Segment Start: Provided data
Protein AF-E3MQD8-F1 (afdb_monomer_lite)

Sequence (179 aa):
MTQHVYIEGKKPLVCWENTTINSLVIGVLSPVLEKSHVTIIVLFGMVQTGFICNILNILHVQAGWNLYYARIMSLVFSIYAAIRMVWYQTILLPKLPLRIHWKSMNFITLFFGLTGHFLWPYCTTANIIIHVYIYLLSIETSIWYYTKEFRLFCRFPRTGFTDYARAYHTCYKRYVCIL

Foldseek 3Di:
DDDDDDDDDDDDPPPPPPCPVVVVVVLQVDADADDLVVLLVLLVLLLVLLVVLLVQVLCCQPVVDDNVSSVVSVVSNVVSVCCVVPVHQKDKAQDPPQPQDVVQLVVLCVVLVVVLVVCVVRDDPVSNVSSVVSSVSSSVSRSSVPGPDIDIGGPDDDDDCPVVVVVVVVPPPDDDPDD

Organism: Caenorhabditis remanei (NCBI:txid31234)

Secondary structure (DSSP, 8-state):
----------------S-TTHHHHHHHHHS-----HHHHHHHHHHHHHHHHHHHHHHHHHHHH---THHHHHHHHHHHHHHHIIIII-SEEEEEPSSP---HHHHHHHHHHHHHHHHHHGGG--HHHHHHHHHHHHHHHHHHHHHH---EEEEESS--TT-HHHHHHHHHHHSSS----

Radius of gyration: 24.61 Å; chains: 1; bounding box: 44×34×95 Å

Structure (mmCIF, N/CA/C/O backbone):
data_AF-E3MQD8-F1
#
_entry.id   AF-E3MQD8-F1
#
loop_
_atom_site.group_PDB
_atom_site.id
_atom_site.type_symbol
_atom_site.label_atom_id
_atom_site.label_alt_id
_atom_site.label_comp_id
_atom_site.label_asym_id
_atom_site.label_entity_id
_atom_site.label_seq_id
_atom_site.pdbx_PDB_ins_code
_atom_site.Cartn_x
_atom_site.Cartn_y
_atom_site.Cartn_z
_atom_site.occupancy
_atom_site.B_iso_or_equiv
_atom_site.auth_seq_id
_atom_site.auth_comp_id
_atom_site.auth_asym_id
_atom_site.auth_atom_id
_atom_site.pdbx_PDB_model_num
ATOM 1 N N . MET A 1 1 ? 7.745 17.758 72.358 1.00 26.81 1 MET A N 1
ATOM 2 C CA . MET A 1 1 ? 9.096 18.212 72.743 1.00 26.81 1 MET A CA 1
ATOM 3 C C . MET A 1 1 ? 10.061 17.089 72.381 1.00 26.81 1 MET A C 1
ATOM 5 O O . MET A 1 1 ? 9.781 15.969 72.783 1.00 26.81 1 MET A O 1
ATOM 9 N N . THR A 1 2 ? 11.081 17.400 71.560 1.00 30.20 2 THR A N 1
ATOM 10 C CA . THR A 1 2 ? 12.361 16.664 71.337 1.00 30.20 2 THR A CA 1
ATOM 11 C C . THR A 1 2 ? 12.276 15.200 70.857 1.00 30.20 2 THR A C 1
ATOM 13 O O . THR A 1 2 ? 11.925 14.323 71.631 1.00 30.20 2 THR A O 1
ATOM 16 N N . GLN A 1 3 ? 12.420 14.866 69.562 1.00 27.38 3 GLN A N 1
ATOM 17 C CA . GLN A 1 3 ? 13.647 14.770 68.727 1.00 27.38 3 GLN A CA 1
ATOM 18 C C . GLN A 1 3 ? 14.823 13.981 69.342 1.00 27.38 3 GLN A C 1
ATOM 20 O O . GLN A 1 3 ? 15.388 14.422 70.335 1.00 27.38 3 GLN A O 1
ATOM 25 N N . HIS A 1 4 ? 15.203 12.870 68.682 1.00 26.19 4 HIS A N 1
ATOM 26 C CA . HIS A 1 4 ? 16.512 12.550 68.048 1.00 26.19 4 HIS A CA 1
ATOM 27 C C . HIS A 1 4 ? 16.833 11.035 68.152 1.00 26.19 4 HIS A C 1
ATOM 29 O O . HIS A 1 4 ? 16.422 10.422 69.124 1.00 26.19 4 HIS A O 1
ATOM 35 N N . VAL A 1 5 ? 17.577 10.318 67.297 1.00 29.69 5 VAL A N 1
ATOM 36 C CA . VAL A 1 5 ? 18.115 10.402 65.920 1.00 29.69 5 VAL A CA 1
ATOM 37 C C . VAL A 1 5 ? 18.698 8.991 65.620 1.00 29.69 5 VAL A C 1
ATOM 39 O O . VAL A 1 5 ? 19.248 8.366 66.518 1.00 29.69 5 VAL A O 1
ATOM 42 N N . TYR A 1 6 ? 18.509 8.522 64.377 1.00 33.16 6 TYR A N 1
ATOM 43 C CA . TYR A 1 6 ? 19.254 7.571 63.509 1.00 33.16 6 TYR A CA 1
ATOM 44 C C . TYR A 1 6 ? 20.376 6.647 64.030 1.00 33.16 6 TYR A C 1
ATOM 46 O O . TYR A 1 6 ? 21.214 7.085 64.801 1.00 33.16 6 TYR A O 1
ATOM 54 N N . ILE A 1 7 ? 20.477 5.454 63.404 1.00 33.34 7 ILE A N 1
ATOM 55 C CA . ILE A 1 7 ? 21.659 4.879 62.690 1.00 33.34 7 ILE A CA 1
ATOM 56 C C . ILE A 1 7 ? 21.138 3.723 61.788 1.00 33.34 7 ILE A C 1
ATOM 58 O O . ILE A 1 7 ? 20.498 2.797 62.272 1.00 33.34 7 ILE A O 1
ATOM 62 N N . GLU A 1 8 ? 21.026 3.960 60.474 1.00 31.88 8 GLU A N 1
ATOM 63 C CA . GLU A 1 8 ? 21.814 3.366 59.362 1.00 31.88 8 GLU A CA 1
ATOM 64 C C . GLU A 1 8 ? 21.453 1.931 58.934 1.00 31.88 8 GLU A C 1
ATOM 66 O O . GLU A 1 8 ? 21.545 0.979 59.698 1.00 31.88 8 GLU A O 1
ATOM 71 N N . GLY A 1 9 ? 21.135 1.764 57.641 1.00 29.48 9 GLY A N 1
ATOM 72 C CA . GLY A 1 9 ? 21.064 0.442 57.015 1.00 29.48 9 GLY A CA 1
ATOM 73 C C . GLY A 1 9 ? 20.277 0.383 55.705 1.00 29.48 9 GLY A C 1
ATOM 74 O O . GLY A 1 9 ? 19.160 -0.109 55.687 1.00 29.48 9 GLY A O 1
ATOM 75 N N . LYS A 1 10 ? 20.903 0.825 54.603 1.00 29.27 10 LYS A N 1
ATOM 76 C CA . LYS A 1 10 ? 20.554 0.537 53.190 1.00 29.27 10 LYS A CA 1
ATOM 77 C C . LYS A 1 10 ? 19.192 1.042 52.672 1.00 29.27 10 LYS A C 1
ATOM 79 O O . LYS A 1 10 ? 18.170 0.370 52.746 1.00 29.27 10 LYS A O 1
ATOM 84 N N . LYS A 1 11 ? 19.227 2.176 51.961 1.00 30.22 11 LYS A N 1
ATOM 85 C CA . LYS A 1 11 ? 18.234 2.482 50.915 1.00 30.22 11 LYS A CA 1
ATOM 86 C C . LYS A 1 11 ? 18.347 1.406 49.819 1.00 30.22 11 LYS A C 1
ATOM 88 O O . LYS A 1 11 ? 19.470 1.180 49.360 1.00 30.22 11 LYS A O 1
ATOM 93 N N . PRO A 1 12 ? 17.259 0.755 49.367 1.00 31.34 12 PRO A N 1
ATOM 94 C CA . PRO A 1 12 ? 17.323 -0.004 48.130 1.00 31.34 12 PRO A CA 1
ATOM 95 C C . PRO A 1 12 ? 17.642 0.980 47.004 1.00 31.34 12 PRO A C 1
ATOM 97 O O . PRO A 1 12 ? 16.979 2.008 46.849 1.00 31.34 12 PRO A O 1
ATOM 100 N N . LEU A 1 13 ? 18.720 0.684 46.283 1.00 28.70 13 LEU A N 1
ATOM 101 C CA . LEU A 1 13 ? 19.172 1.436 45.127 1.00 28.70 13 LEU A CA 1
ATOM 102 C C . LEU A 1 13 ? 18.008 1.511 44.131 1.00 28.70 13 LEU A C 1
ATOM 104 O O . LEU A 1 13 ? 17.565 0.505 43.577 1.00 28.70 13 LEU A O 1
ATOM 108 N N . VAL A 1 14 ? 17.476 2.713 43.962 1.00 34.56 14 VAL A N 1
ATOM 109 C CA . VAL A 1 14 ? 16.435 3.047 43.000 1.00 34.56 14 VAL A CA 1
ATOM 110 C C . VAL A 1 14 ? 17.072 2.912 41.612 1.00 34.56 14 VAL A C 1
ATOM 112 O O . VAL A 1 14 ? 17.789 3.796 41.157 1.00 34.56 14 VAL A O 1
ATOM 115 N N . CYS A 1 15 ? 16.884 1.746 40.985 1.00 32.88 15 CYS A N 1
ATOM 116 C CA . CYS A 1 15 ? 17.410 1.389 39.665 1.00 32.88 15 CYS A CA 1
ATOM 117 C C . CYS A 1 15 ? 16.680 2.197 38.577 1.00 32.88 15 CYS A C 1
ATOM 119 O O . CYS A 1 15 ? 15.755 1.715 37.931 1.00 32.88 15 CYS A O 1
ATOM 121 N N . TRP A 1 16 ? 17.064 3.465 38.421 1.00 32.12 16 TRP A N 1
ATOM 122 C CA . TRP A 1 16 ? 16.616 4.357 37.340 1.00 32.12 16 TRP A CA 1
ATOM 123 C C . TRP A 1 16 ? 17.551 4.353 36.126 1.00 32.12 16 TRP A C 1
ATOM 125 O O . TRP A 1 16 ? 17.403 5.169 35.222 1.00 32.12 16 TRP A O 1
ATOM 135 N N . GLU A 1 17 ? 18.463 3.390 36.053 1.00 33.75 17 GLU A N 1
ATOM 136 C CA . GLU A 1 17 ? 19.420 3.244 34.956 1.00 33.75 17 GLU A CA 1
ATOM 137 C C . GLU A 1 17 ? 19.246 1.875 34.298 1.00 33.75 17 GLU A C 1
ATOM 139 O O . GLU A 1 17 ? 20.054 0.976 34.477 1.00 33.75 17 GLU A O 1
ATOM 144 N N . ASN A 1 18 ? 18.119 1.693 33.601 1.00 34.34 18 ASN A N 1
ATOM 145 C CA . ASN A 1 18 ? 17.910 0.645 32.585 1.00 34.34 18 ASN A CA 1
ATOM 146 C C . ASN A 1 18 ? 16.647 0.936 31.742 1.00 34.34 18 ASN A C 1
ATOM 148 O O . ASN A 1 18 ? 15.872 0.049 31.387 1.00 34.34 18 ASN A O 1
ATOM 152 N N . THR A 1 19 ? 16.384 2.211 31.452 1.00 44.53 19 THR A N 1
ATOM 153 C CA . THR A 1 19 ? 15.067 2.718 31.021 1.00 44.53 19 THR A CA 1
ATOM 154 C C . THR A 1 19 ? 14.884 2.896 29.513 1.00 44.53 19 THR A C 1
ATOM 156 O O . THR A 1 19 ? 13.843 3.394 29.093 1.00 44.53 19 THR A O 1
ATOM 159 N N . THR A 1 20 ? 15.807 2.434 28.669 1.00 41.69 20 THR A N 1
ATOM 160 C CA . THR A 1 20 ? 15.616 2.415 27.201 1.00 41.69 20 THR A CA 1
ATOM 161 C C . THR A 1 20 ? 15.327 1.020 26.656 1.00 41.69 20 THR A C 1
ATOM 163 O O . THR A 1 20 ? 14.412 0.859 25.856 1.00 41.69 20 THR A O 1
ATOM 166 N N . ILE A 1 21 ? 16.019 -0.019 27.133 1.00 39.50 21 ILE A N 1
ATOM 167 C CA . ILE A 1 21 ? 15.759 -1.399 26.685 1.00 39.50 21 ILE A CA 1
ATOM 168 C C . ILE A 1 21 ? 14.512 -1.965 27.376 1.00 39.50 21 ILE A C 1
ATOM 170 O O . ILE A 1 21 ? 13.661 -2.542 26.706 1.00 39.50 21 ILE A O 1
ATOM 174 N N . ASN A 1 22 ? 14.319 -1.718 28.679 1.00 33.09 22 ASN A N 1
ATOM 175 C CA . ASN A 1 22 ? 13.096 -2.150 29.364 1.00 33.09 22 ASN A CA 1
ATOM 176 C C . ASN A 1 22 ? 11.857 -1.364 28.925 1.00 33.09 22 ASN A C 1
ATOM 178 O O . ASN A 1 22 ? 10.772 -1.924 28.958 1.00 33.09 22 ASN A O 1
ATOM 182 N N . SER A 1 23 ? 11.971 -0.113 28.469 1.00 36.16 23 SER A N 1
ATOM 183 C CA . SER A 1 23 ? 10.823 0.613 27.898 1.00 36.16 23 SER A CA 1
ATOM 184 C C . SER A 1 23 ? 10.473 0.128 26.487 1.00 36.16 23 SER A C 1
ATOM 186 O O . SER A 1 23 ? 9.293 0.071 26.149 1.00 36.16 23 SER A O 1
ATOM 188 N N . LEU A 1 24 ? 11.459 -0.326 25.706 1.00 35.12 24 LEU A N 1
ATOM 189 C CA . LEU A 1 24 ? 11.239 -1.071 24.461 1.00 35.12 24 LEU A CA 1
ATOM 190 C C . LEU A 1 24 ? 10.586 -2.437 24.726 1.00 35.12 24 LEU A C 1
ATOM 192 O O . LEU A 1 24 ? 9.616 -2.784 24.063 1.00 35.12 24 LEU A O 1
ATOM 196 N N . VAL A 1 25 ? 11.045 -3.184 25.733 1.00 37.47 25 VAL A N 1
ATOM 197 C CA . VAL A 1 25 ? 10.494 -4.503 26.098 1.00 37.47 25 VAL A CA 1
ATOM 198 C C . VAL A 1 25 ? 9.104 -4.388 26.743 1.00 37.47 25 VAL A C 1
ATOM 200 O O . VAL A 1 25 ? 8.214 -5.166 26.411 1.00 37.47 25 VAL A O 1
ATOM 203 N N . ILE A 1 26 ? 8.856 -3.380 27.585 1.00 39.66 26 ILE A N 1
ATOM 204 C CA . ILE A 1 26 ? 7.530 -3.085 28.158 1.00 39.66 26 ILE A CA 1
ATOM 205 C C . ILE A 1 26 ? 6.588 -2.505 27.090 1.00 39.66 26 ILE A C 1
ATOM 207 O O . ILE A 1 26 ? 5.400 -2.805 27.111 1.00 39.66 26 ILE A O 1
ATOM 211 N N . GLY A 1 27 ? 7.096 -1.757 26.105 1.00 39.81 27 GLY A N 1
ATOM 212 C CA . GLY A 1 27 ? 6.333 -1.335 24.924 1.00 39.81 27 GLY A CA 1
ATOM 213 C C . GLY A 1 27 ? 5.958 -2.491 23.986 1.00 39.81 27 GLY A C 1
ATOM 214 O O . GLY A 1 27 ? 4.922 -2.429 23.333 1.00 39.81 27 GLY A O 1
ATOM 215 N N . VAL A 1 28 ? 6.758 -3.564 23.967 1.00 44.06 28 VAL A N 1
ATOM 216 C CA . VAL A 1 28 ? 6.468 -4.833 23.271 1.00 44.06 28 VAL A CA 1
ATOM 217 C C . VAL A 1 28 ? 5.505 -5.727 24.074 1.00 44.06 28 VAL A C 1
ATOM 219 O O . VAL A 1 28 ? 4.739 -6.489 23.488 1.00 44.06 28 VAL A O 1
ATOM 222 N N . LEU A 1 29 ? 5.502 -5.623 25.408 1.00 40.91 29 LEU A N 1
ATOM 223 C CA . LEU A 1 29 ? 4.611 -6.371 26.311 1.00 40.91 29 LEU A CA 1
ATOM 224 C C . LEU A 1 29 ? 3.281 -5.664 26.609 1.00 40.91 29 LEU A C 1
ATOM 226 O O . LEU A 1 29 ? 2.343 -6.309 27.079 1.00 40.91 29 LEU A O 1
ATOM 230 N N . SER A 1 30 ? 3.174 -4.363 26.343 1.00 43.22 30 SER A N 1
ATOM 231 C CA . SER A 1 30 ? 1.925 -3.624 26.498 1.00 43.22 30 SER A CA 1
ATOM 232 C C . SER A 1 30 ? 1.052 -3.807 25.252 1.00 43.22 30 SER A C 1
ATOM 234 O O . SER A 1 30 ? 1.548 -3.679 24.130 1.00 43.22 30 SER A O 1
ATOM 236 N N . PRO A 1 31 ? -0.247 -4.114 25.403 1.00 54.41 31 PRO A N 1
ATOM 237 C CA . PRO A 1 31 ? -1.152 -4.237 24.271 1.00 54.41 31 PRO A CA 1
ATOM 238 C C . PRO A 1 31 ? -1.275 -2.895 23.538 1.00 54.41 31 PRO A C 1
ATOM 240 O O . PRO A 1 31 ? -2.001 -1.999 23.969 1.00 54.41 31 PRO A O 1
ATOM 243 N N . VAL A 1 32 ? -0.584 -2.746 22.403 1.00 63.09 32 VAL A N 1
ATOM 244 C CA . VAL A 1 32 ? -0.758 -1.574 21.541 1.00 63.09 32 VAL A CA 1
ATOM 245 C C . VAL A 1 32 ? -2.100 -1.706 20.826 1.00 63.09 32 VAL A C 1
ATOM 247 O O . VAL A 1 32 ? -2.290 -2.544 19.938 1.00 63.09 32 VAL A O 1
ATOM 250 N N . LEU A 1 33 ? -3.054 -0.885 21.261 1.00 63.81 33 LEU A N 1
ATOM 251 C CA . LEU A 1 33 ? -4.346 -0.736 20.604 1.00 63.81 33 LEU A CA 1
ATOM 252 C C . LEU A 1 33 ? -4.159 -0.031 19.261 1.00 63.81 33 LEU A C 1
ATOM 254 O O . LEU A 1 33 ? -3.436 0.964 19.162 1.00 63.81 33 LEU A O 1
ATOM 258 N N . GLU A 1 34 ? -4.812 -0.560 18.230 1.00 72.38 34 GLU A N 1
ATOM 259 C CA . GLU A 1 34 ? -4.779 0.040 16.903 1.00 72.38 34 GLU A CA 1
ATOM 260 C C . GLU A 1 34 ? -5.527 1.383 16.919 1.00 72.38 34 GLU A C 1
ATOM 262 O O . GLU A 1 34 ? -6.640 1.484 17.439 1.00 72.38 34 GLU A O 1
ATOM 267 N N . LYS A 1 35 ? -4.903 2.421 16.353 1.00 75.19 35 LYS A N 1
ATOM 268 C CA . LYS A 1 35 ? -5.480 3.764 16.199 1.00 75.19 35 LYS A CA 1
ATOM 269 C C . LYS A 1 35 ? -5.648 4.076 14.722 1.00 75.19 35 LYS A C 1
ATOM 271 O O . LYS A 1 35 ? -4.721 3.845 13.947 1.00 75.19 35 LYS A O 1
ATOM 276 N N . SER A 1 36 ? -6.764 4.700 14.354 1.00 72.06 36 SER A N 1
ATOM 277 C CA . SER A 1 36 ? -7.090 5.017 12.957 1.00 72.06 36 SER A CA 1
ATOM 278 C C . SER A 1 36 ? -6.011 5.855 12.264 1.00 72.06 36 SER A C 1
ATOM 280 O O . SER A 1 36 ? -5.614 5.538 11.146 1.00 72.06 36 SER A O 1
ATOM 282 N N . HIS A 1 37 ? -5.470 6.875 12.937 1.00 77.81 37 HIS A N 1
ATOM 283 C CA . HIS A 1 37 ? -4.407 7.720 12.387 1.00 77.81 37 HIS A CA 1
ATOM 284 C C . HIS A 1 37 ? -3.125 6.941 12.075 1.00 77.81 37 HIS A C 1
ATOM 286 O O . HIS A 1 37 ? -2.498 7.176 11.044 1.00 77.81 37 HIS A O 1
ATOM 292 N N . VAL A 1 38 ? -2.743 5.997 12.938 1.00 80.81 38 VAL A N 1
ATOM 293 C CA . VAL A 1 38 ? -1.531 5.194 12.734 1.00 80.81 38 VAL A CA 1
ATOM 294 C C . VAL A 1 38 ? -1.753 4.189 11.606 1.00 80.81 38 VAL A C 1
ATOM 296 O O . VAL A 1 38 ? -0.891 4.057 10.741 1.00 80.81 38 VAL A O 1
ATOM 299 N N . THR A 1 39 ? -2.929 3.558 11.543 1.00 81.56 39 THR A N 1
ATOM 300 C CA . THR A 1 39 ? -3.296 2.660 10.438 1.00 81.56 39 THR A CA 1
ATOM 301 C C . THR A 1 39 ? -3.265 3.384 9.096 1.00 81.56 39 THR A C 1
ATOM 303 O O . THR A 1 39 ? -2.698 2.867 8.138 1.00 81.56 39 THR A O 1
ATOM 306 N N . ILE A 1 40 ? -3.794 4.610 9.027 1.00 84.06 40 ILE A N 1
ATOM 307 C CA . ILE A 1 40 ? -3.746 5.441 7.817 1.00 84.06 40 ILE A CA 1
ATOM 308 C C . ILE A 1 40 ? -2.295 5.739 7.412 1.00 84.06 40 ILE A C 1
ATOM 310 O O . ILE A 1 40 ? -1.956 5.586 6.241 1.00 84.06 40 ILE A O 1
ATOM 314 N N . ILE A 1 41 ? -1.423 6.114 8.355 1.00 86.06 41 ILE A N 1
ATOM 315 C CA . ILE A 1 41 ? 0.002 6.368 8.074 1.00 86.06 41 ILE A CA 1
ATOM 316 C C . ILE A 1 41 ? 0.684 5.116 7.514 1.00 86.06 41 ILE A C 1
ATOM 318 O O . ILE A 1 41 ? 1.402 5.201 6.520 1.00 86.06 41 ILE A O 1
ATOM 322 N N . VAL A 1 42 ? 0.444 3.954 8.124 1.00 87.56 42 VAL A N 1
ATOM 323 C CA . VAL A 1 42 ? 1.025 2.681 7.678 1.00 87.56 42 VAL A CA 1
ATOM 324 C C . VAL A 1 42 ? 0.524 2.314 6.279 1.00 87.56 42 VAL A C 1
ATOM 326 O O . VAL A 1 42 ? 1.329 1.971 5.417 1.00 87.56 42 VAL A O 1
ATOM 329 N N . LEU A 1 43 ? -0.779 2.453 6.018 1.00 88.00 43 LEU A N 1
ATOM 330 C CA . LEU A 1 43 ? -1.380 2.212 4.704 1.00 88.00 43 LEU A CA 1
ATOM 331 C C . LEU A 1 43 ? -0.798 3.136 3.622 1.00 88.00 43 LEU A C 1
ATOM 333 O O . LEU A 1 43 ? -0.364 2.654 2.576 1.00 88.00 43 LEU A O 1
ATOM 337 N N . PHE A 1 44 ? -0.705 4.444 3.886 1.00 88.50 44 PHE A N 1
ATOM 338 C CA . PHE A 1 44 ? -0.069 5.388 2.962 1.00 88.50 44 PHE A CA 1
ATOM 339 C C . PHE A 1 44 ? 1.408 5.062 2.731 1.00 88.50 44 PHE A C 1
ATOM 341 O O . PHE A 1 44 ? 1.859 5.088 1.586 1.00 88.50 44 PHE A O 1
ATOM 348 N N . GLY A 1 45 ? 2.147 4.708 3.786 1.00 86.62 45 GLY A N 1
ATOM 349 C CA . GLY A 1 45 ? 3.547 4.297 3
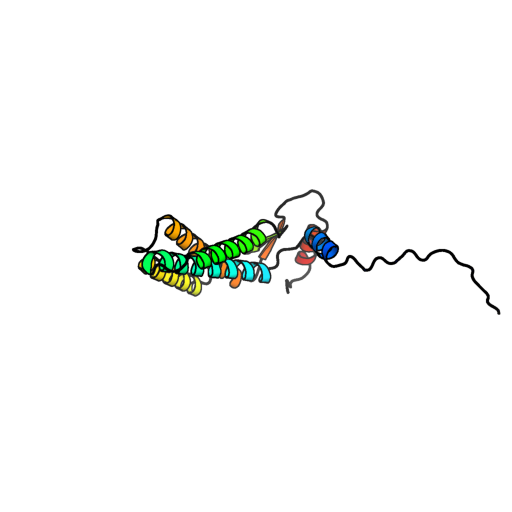.689 1.00 86.62 45 GLY A CA 1
ATOM 350 C C . GLY A 1 45 ? 3.729 3.077 2.785 1.00 86.62 45 GLY A C 1
ATOM 351 O O . GLY A 1 45 ? 4.607 3.074 1.923 1.00 86.62 45 GLY A O 1
ATOM 352 N N . MET A 1 46 ? 2.855 2.074 2.900 1.00 90.69 46 MET A N 1
ATOM 353 C CA . MET A 1 46 ? 2.856 0.903 2.015 1.00 90.69 46 MET A CA 1
ATOM 354 C C . MET A 1 46 ? 2.528 1.272 0.560 1.00 90.69 46 MET A C 1
ATOM 356 O O . MET A 1 46 ? 3.215 0.820 -0.353 1.00 90.69 46 MET A O 1
ATOM 360 N N . VAL A 1 47 ? 1.517 2.115 0.322 1.00 91.50 47 VAL A N 1
ATOM 361 C CA . VAL A 1 47 ? 1.164 2.559 -1.040 1.00 91.50 47 VAL A CA 1
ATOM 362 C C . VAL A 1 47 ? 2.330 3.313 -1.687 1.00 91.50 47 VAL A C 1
Segment End: Provided data
Set down each line exactly as it appears, starting at the top of the data and ending at the line containing "Structure (mmCIF, N/CA/C/O", and include no other lines.

Protein AF-E3MQD8-F1 (afdb_monomer_lite)

Sequence (179 aa):
MTQHVYIEGKKPLVCWENTTINSLVIGVLSPVLEKSHVTIIVLFGMVQTGFICNILNILHVQAGWNLYYARIMSLVFSIYAAIRMVWYQTILLPKLPLRIHWKSMNFITLFFGLTGHFLWPYCTTANIIIHVYIYLLSIETSIWYYTKEFRLFCRFPRTGFTDYARAYHTCYKRYVCIL

Foldseek 3Di:
DDDDDDDDDDDDPPPPPPCPVVVVVVLQVDADADDLVVLLVLLVLLLVLLVVLLVQVLCCQPVVDDNVSSVVSVVSNVVSVCCVVPVHQKDKAQDPPQPQDVVQLVVLCVVLVVVLVVCVVRDDPVSNVSSVVSSVSSSVSRSSVPGPDIDIGGPDDDDDCPVVVVVVVVPPPDDDPDD

Organism: Caenorhabditis remanei (NCBI:txid31234)

Secondary structure (DSSP, 8-state):
----------------S-TTHHHHHHHHHS-----HHHHHHHHHHHHHHHHHHHHHHHHHHHH---THHHHHHHHHHHHHHHIIIII-SEEEEEPSSP---HHHHHHHHHHHHHHHHHHGGG--HHHHHHHHHHHHHHHHHHHHHH---EEEEESS--TT-HHHHHHHHHHHSSS----

Radius of gyration: 24.61 Å; chains: 1; bounding box: 44×34×95 Å

Structure (mmCIF, N/CA/C/O backbone):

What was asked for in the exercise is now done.